By Henry Fu
In prepping, learn from real-life failures disasters planning and develop for yourself what I call the Flexible Prepping Approach (FPA). My work in risk management for corporations has exposed how one-dimensional disaster planning results in catastrophic failure. Here are some examples of one-dimensional planning at some of the most sophisticated organizations and how that led to spectacular failure when the disaster plans were called into action. Also, taking these lessons to heart and developing an FPA in your planning.
First and foremost example is that of the Fukushima nuclear power plant run by Tokyo Electric in Japan. The region is known for earthquakes, typhoons, and tsunamis. Tokyo Electric took each one of these natural disaster scenarios and built robust structures designed to withstand each individual disaster. The plant was built to withstand extremely strong earthquakes and typhoons.
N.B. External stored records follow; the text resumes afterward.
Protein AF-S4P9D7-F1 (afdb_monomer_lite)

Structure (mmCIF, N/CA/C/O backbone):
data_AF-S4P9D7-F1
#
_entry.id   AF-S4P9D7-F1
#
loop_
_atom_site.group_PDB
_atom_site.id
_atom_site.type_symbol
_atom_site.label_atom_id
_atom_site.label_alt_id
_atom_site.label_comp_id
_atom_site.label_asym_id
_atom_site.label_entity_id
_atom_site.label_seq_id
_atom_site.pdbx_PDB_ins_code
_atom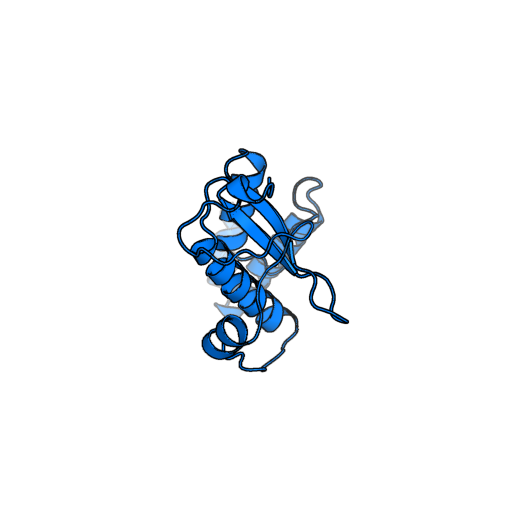_site.Cartn_x
_atom_site.Cartn_y
_atom_site.Cartn_z
_atom_site.occupancy
_atom_site.B_iso_or_equiv
_atom_site.auth_seq_id
_atom_site.auth_comp_id
_atom_site.auth_asym_id
_atom_site.auth_atom_id
_atom_site.pdbx_PDB_model_num
ATOM 1 N N . MET A 1 1 ? -30.443 20.123 17.016 1.00 55.59 1 MET A N 1
ATOM 2 C CA . MET A 1 1 ? -28.961 20.067 17.024 1.00 55.59 1 MET A CA 1
ATOM 3 C C . MET A 1 1 ? -28.457 20.153 18.463 1.00 55.59 1 MET A C 1
ATOM 5 O O . MET A 1 1 ? -27.554 19.395 18.778 1.00 55.59 1 MET A O 1
ATOM 9 N N . GLU A 1 2 ? -29.106 20.948 19.334 1.00 55.00 2 GLU A N 1
ATOM 10 C CA . GLU A 1 2 ? -28.965 20.903 20.808 1.00 55.00 2 GLU A CA 1
ATOM 11 C C . GLU A 1 2 ? -29.050 19.477 21.404 1.00 55.00 2 GLU A C 1
ATOM 13 O O . GLU A 1 2 ? -28.188 19.096 22.186 1.00 55.00 2 GLU A O 1
ATOM 18 N N . ASP A 1 3 ? -30.010 18.648 20.970 1.00 70.12 3 ASP A N 1
ATOM 19 C CA . ASP A 1 3 ? -30.281 17.335 21.593 1.00 70.12 3 ASP A CA 1
ATOM 20 C C . ASP A 1 3 ? -29.162 16.290 21.438 1.00 70.12 3 ASP A C 1
ATOM 22 O O . ASP A 1 3 ? -29.052 15.364 22.233 1.00 70.12 3 ASP A O 1
ATOM 26 N N . ILE A 1 4 ? -28.330 16.392 20.398 1.00 74.69 4 ILE A N 1
ATOM 27 C CA . ILE A 1 4 ? -27.297 15.378 20.114 1.00 74.69 4 ILE A CA 1
ATOM 28 C C . ILE A 1 4 ? -26.074 15.603 21.009 1.00 74.69 4 ILE A C 1
ATOM 30 O O . ILE A 1 4 ? -25.445 14.642 21.447 1.00 74.69 4 ILE A O 1
ATOM 34 N N . ALA A 1 5 ? -25.753 16.869 21.292 1.00 75.44 5 ALA A N 1
ATOM 35 C CA . ALA A 1 5 ? -24.651 17.234 22.177 1.00 75.44 5 ALA A CA 1
ATOM 36 C C . ALA A 1 5 ? -24.961 16.850 23.632 1.00 75.44 5 ALA A C 1
ATOM 38 O O . ALA A 1 5 ? -24.116 16.266 24.300 1.00 75.44 5 ALA A O 1
ATOM 39 N N . GLU A 1 6 ? -26.197 17.081 24.081 1.00 77.31 6 GLU A N 1
ATOM 40 C CA . GLU A 1 6 ? -26.632 16.741 25.441 1.00 77.31 6 GLU A CA 1
ATOM 41 C C . GLU A 1 6 ? -26.624 15.224 25.691 1.00 77.31 6 GLU A C 1
ATOM 43 O O . GLU A 1 6 ? -26.203 14.759 26.746 1.00 77.31 6 GLU A O 1
ATOM 48 N N . VAL A 1 7 ? -27.024 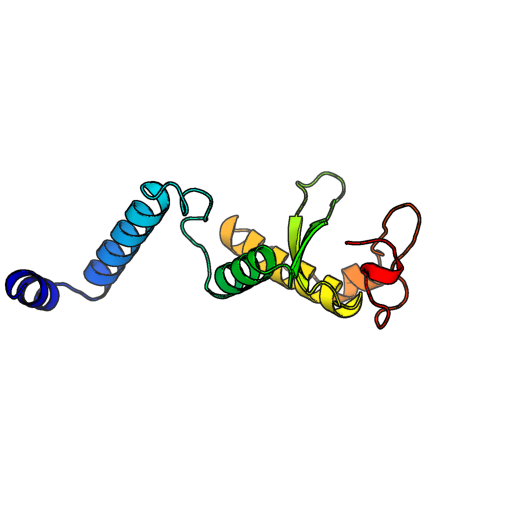14.430 24.691 1.00 78.69 7 VAL A N 1
ATOM 49 C CA . VAL A 1 7 ? -26.945 12.962 24.744 1.00 78.69 7 VAL A CA 1
ATOM 50 C C . VAL A 1 7 ? -25.489 12.490 24.741 1.00 78.69 7 VAL A C 1
ATOM 52 O O . VAL A 1 7 ? -25.148 11.578 25.494 1.00 78.69 7 VAL A O 1
ATOM 55 N N . ALA A 1 8 ? -24.618 13.112 23.941 1.00 78.31 8 ALA A N 1
ATOM 56 C CA . ALA A 1 8 ? -23.202 12.751 23.874 1.00 78.31 8 ALA A CA 1
ATOM 57 C C . ALA A 1 8 ? -22.477 12.936 25.217 1.00 78.31 8 ALA A C 1
ATOM 59 O O . ALA A 1 8 ? -21.659 12.090 25.574 1.00 78.31 8 ALA A O 1
ATOM 60 N N . ASP A 1 9 ? -22.830 13.967 25.990 1.00 83.44 9 ASP A N 1
ATOM 61 C CA . ASP A 1 9 ? -22.253 14.227 27.318 1.00 83.44 9 ASP A CA 1
ATOM 62 C C . ASP A 1 9 ? -22.645 13.175 28.376 1.00 83.44 9 ASP A C 1
ATOM 64 O O . ASP A 1 9 ? -22.005 13.074 29.424 1.00 83.44 9 ASP A O 1
ATOM 68 N N . THR A 1 10 ? -23.674 12.360 28.110 1.00 88.38 10 THR A N 1
ATOM 69 C CA . THR A 1 10 ? -24.101 11.263 29.001 1.00 88.38 10 THR A CA 1
ATOM 70 C C . THR A 1 10 ? -23.444 9.917 28.690 1.00 88.38 10 THR A C 1
ATOM 72 O O . THR A 1 10 ? -23.580 8.976 29.475 1.00 88.38 10 THR A O 1
ATOM 75 N N . LEU A 1 11 ? -22.739 9.809 27.562 1.00 89.00 11 LEU A N 1
ATOM 76 C CA . LEU A 1 11 ? -22.151 8.565 27.070 1.00 89.00 11 LEU A CA 1
ATOM 77 C C . LEU A 1 11 ? -20.698 8.405 27.525 1.00 89.00 11 LEU A C 1
ATOM 79 O O . LEU A 1 11 ? -19.957 9.378 27.682 1.00 89.00 11 LEU A O 1
ATOM 83 N N . SER A 1 12 ? -20.263 7.157 27.711 1.00 92.81 12 SER A N 1
ATOM 84 C CA . SER A 1 12 ? -18.851 6.883 27.974 1.00 92.81 12 SER A CA 1
ATOM 85 C C . SER A 1 12 ? -18.006 7.046 26.704 1.00 92.81 12 SER A C 1
ATOM 87 O O . SER A 1 12 ? -18.512 7.055 25.580 1.00 92.81 12 SER A O 1
ATOM 89 N N . HIS A 1 13 ? -16.683 7.138 26.869 1.00 90.38 13 HIS A N 1
ATOM 90 C CA . HIS A 1 13 ? -15.762 7.168 25.730 1.00 90.38 13 HIS A CA 1
ATOM 91 C C . HIS A 1 13 ? -15.916 5.939 24.822 1.00 90.38 13 HIS A C 1
ATOM 93 O O . HIS A 1 13 ? -15.871 6.073 23.599 1.00 90.38 13 HIS A O 1
ATOM 99 N N . ASP A 1 14 ? -16.122 4.763 25.415 1.00 93.12 14 ASP A N 1
ATOM 100 C CA . ASP A 1 14 ? -16.276 3.513 24.674 1.00 93.12 14 ASP A CA 1
ATOM 101 C C . ASP A 1 14 ? -17.590 3.501 23.880 1.00 93.12 14 ASP A C 1
ATOM 103 O O . ASP A 1 14 ? -17.578 3.146 22.700 1.00 93.12 14 ASP A O 1
ATOM 107 N N . ASP A 1 15 ? -18.684 4.000 24.469 1.00 92.00 15 ASP A N 1
ATOM 108 C CA . ASP A 1 15 ? -19.976 4.136 23.780 1.00 92.00 15 ASP A CA 1
ATOM 109 C C . ASP A 1 15 ? -19.867 5.102 22.589 1.00 92.00 15 ASP A C 1
ATOM 111 O O . ASP A 1 15 ? -20.320 4.805 21.482 1.00 92.00 15 ASP A O 1
ATOM 115 N N . LEU A 1 16 ? -19.211 6.253 22.783 1.00 91.94 16 LEU A N 1
ATOM 116 C CA . LEU A 1 16 ? -18.976 7.230 21.715 1.00 91.94 16 LEU A CA 1
ATOM 117 C C . LEU A 1 16 ? -18.119 6.644 20.587 1.00 91.94 16 LEU A C 1
ATOM 119 O O . LEU A 1 16 ? -18.410 6.870 19.407 1.00 91.94 16 LEU A O 1
ATOM 123 N N . LEU A 1 17 ? -17.080 5.874 20.923 1.00 91.12 17 LEU A N 1
ATOM 124 C CA . LEU A 1 17 ? -16.254 5.174 19.940 1.00 91.12 17 LEU A CA 1
ATOM 125 C C . LEU A 1 17 ? -17.067 4.146 19.152 1.00 91.12 17 LEU A C 1
ATOM 127 O O . LEU A 1 17 ? -16.924 4.074 17.930 1.00 91.12 17 LEU A O 1
ATOM 131 N N . GLU A 1 18 ? -17.900 3.353 19.821 1.00 91.75 18 GLU A N 1
ATOM 132 C CA . GLU A 1 18 ? -18.729 2.332 19.181 1.00 91.75 18 GLU A CA 1
ATOM 133 C C . GLU A 1 18 ? -19.769 2.953 18.240 1.00 91.75 18 GLU A C 1
ATOM 135 O O . GLU A 1 18 ? -19.881 2.536 17.081 1.00 91.75 18 GLU A O 1
ATOM 140 N N . ILE A 1 19 ? -20.465 4.001 18.690 1.00 91.94 19 ILE A N 1
ATOM 141 C CA . ILE A 1 19 ? -21.448 4.739 17.884 1.00 91.94 19 ILE A CA 1
ATOM 142 C C . ILE A 1 19 ? -20.776 5.368 16.664 1.00 91.94 19 ILE A C 1
ATOM 144 O O . ILE A 1 19 ? -21.284 5.249 15.544 1.00 91.94 19 ILE A O 1
ATOM 148 N N . THR A 1 20 ? -19.618 6.005 16.853 1.00 90.12 20 THR A N 1
ATOM 149 C CA . THR A 1 20 ? -18.883 6.659 15.761 1.00 90.12 20 THR A CA 1
ATOM 150 C C . THR A 1 20 ? -18.406 5.636 14.733 1.00 90.12 20 THR A C 1
ATOM 152 O O . THR A 1 20 ? -18.627 5.823 13.536 1.00 90.12 20 THR A O 1
ATOM 155 N N . LYS A 1 21 ? -17.809 4.522 15.179 1.00 89.44 21 LYS A N 1
ATOM 156 C CA . LYS A 1 21 ? -17.363 3.436 14.289 1.00 89.44 21 LYS A CA 1
ATOM 157 C C . LYS A 1 21 ? -18.530 2.842 13.510 1.00 89.44 21 LYS A C 1
ATOM 159 O O . LYS A 1 21 ? -18.445 2.715 12.293 1.00 89.44 21 LYS A O 1
ATOM 164 N N . SER A 1 22 ? -19.632 2.532 14.186 1.00 90.38 22 SER A N 1
ATOM 165 C CA . SER A 1 22 ? -20.820 1.954 13.549 1.00 90.38 22 SER A CA 1
ATOM 166 C C . SER A 1 22 ? -21.439 2.908 12.527 1.00 90.38 22 SER A C 1
ATOM 168 O O . SER A 1 22 ? -21.825 2.489 11.436 1.00 90.38 22 SER A O 1
ATOM 170 N N . SER A 1 23 ? -21.485 4.204 12.844 1.00 91.31 23 SER A N 1
ATOM 171 C CA . SER A 1 23 ? -21.981 5.238 11.930 1.00 91.31 23 SER A CA 1
ATOM 172 C C . SER A 1 23 ? -21.091 5.385 10.697 1.00 91.31 23 SER A C 1
ATOM 174 O O . SER A 1 23 ? -21.610 5.447 9.584 1.00 91.31 23 SER A O 1
ATOM 176 N N . LEU A 1 24 ? -19.764 5.372 10.870 1.00 89.50 24 LEU A N 1
ATOM 177 C CA . LEU A 1 24 ? -18.810 5.399 9.758 1.00 89.50 24 LEU A CA 1
ATOM 178 C C . LEU A 1 24 ? -18.944 4.169 8.859 1.00 89.50 24 LEU A C 1
ATOM 180 O O . LEU A 1 24 ? -19.039 4.316 7.645 1.00 89.50 24 LEU A O 1
ATOM 184 N N . VAL A 1 25 ? -19.012 2.966 9.435 1.00 89.44 25 VAL A N 1
ATOM 185 C CA . VAL A 1 25 ? -19.188 1.723 8.665 1.00 89.44 25 VAL A CA 1
ATOM 186 C C . VAL A 1 25 ? -20.497 1.744 7.879 1.00 89.44 25 VAL A C 1
ATOM 188 O O . VAL A 1 25 ? -20.529 1.345 6.714 1.00 89.44 25 VAL A O 1
ATOM 191 N N . ASN A 1 26 ? -21.576 2.239 8.487 1.00 90.44 26 ASN A N 1
ATOM 192 C CA . ASN A 1 26 ? -22.845 2.400 7.791 1.00 90.44 26 ASN A CA 1
ATOM 193 C C . ASN A 1 26 ? -22.727 3.385 6.628 1.00 90.44 26 ASN A C 1
ATOM 195 O O . ASN A 1 26 ? -23.151 3.035 5.532 1.00 90.44 26 ASN A O 1
ATOM 199 N N . LEU A 1 27 ? -22.114 4.553 6.844 1.00 90.31 27 LEU A N 1
ATOM 200 C CA . LEU A 1 27 ? -21.905 5.562 5.806 1.00 90.31 27 LEU A CA 1
ATOM 201 C C . LEU A 1 27 ? -21.118 4.990 4.623 1.00 90.31 27 LEU A C 1
ATOM 203 O O . LEU A 1 27 ? -21.599 5.074 3.494 1.00 90.31 27 LEU A O 1
ATOM 207 N N . LEU A 1 28 ? -19.973 4.350 4.890 1.00 89.06 28 LEU A N 1
ATOM 208 C CA . LEU A 1 28 ? -19.132 3.722 3.865 1.00 89.06 28 LEU A CA 1
ATOM 209 C C . LEU A 1 28 ? -19.915 2.684 3.054 1.00 89.06 28 LEU A C 1
ATOM 211 O O . LEU A 1 28 ? -19.810 2.646 1.837 1.00 89.06 28 LEU A O 1
ATOM 215 N N . ARG A 1 29 ? -20.759 1.876 3.708 1.00 87.25 29 ARG A N 1
ATOM 216 C CA . ARG A 1 29 ? -21.552 0.835 3.038 1.00 87.25 29 ARG A CA 1
ATOM 217 C C . ARG A 1 29 ? -22.730 1.384 2.230 1.00 87.25 29 ARG A C 1
ATOM 219 O O . ARG A 1 29 ? -23.120 0.771 1.240 1.00 87.25 29 ARG A O 1
ATOM 226 N N . THR A 1 30 ? -23.364 2.460 2.693 1.00 90.56 30 THR A N 1
ATOM 227 C CA . THR A 1 30 ? -24.562 3.019 2.043 1.00 90.56 30 THR A CA 1
ATOM 228 C C . THR A 1 30 ? -24.243 3.940 0.877 1.00 90.56 30 THR A C 1
ATOM 230 O O . THR A 1 30 ? -25.066 4.070 -0.027 1.00 90.56 30 THR A O 1
ATOM 233 N N . ASP A 1 31 ? -23.084 4.593 0.902 1.00 90.88 31 ASP A N 1
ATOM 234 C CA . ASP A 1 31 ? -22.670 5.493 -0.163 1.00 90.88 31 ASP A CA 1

In case of power issues at the plant, backup generators were built to support the plant and its systems should the nuclear reactor become damaged. A sea wall was also built to protect the plant from tsunamis as it was located next to the sea. On the surface, every disaster seemed to be covered in their planning and incorporated into plant construction. When the big earthquake hit Japan, the plant survived the tremors as designed and backup generators kicked in to support the plant as the reactors were being shut down. Unfortunately, a tsunami of immense proportions was also generated by the earthquake and though the plant survived the tsunami itself, the water flooded the generators and the reactors went into meltdown when control systems were lost. The final result was plant explosions in the reactor buildings, massive radiation leaks and untold damage to the environment that will last for generations.
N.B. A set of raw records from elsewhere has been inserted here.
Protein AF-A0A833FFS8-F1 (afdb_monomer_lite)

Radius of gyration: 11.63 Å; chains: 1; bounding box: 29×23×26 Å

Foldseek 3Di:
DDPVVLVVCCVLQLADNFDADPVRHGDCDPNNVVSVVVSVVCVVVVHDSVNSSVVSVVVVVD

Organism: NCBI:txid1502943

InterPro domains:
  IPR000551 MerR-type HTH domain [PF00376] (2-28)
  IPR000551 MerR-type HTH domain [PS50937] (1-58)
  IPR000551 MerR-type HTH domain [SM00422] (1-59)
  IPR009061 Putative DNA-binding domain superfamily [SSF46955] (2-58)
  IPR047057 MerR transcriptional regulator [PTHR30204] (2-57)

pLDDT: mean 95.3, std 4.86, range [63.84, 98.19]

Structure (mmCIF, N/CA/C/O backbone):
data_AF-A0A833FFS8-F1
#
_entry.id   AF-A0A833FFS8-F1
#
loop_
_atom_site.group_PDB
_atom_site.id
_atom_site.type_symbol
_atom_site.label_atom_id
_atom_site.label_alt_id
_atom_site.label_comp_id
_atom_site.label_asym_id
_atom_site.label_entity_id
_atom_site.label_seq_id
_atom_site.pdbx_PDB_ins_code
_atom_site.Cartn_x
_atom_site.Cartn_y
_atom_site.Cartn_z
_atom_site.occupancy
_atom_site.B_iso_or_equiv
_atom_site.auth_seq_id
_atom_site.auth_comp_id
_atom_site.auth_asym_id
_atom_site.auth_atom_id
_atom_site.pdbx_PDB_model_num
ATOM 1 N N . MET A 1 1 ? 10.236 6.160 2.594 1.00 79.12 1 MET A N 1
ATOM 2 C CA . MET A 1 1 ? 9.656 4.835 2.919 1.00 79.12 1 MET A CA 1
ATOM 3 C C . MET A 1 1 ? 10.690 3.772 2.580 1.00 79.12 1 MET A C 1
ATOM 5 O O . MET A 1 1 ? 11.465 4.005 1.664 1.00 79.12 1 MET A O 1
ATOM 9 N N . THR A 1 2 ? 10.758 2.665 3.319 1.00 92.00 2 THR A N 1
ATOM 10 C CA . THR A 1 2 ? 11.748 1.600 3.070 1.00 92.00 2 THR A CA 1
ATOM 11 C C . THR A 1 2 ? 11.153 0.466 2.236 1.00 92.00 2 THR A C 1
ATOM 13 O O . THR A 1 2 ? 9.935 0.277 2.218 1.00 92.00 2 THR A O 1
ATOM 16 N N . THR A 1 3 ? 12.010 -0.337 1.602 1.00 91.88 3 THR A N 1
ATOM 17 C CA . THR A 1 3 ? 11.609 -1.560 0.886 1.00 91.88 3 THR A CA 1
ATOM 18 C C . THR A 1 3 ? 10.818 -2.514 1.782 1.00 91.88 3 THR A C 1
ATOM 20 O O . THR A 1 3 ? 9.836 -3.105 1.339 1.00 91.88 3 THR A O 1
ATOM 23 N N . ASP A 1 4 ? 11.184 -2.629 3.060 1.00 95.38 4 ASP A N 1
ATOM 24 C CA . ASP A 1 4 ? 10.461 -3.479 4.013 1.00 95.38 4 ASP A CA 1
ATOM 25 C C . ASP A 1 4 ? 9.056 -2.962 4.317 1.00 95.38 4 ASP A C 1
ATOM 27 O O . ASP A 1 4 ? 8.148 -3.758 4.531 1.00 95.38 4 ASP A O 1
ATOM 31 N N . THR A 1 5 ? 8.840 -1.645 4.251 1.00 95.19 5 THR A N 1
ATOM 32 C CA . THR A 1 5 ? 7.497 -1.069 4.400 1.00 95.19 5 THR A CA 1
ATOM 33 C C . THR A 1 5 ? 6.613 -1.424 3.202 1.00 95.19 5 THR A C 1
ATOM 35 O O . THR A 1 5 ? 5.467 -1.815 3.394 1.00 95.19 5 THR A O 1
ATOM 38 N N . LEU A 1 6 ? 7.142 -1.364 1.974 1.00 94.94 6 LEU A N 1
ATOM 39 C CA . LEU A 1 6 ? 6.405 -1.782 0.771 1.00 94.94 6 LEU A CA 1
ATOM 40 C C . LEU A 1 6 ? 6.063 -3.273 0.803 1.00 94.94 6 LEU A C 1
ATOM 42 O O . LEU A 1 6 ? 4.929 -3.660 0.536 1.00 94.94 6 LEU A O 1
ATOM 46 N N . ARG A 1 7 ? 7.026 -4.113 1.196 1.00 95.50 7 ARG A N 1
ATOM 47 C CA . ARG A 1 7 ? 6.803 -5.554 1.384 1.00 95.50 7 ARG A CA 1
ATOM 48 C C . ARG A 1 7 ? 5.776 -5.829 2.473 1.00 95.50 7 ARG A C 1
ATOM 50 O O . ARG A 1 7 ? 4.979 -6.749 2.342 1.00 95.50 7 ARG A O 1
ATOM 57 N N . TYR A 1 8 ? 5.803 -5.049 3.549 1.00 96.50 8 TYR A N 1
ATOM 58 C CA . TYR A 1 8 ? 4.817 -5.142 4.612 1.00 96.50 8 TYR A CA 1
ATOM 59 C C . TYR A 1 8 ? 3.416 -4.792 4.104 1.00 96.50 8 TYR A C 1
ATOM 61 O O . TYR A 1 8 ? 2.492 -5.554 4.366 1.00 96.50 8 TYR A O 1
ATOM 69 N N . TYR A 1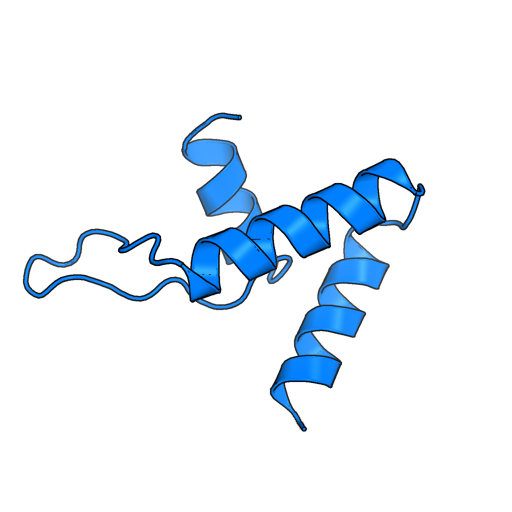 9 ? 3.273 -3.706 3.342 1.00 96.75 9 TYR A N 1
ATOM 70 C CA . TYR A 1 9 ? 1.998 -3.286 2.756 1.00 96.75 9 TYR A CA 1
ATOM 71 C C . TYR A 1 9 ? 1.437 -4.322 1.781 1.00 96.75 9 TYR A C 1
ATOM 73 O O . TYR A 1 9 ? 0.268 -4.673 1.901 1.00 96.75 9 TYR A O 1
ATOM 81 N N . GLU A 1 10 ? 2.268 -4.875 0.893 1.00 97.06 10 GLU A N 1
ATOM 82 C CA . GLU A 1 10 ? 1.879 -5.995 0.025 1.00 97.06 10 GLU A CA 1
ATOM 83 C C . GLU A 1 10 ? 1.437 -7.207 0.864 1.00 97.06 10 GLU A C 1
ATOM 85 O O . GLU A 1 10 ? 0.377 -7.780 0.634 1.00 97.06 10 GLU A O 1
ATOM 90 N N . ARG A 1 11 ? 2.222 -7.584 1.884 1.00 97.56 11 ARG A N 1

Closer to home, when Hurricane Sandy hit the New York City area it caused widespread damage and business disruptions despite disaster backup planning and backup power in most modern buildings. What wasn’t anticipated was in many cases, generators were located on ground or basement elevations and became flooded. Even those generators that survived the flooding unscathed, generator fuel ran out quickly within hours and there was no easy way to get more with local infrastructure damaged. Normal business operations in many cases could not be restored for months. Corporations learned the hard way that one dimensional disaster planning will not survive the actual disaster.
During Sandy, we relocated key personnel to our company’s backup site located 18 miles away from our headquarters. The headquarters building is located in a vulnerable spot on the Baltimore waterfront. Lucky for us, Baltimore did not get the direct hit. However, if it had the offsite location would not likely have been an effective location to operate from as its generator runs on diesel and fuel supplies would be disrupted in an area-wide disaster. We would lose power in a day making the backup site ineffective.
The point here is having a one-dimensional plan for emergencies and disasters is shortsighted and creates an unfounded sense of confidence. Transferring this idea to prepping, let’s say you spent all your effort and money on a bug-out location with food, water, and enough supplies to last you and your family a couple of years. However, when an emergency unfolds it becomes impossible to get to your bug-out location or perhaps the event will engulf your home as well as your backup site. All the effort and money spent on the site has been wasted and you are no more prepared than the guy next door.
Using an flexible approach to prepping means preparing for multiple scenarios and avoiding a one-solution approach for all situations. Each prepping solution you rely upon should each have the ability to address multiple scenarios. This also means not concentrating all your preps in one basket. What is the point of preparing for one type of event when you get hit with some other disaster. Be flexible in your approach, have multiple preps based upon a risk assessment of all the scenarios that may be applicable to your situation. I other words, I wouldn’t necessarily prepare of a tsunami in Arizona but there are plenty of survival scenarios you may run into in a desert.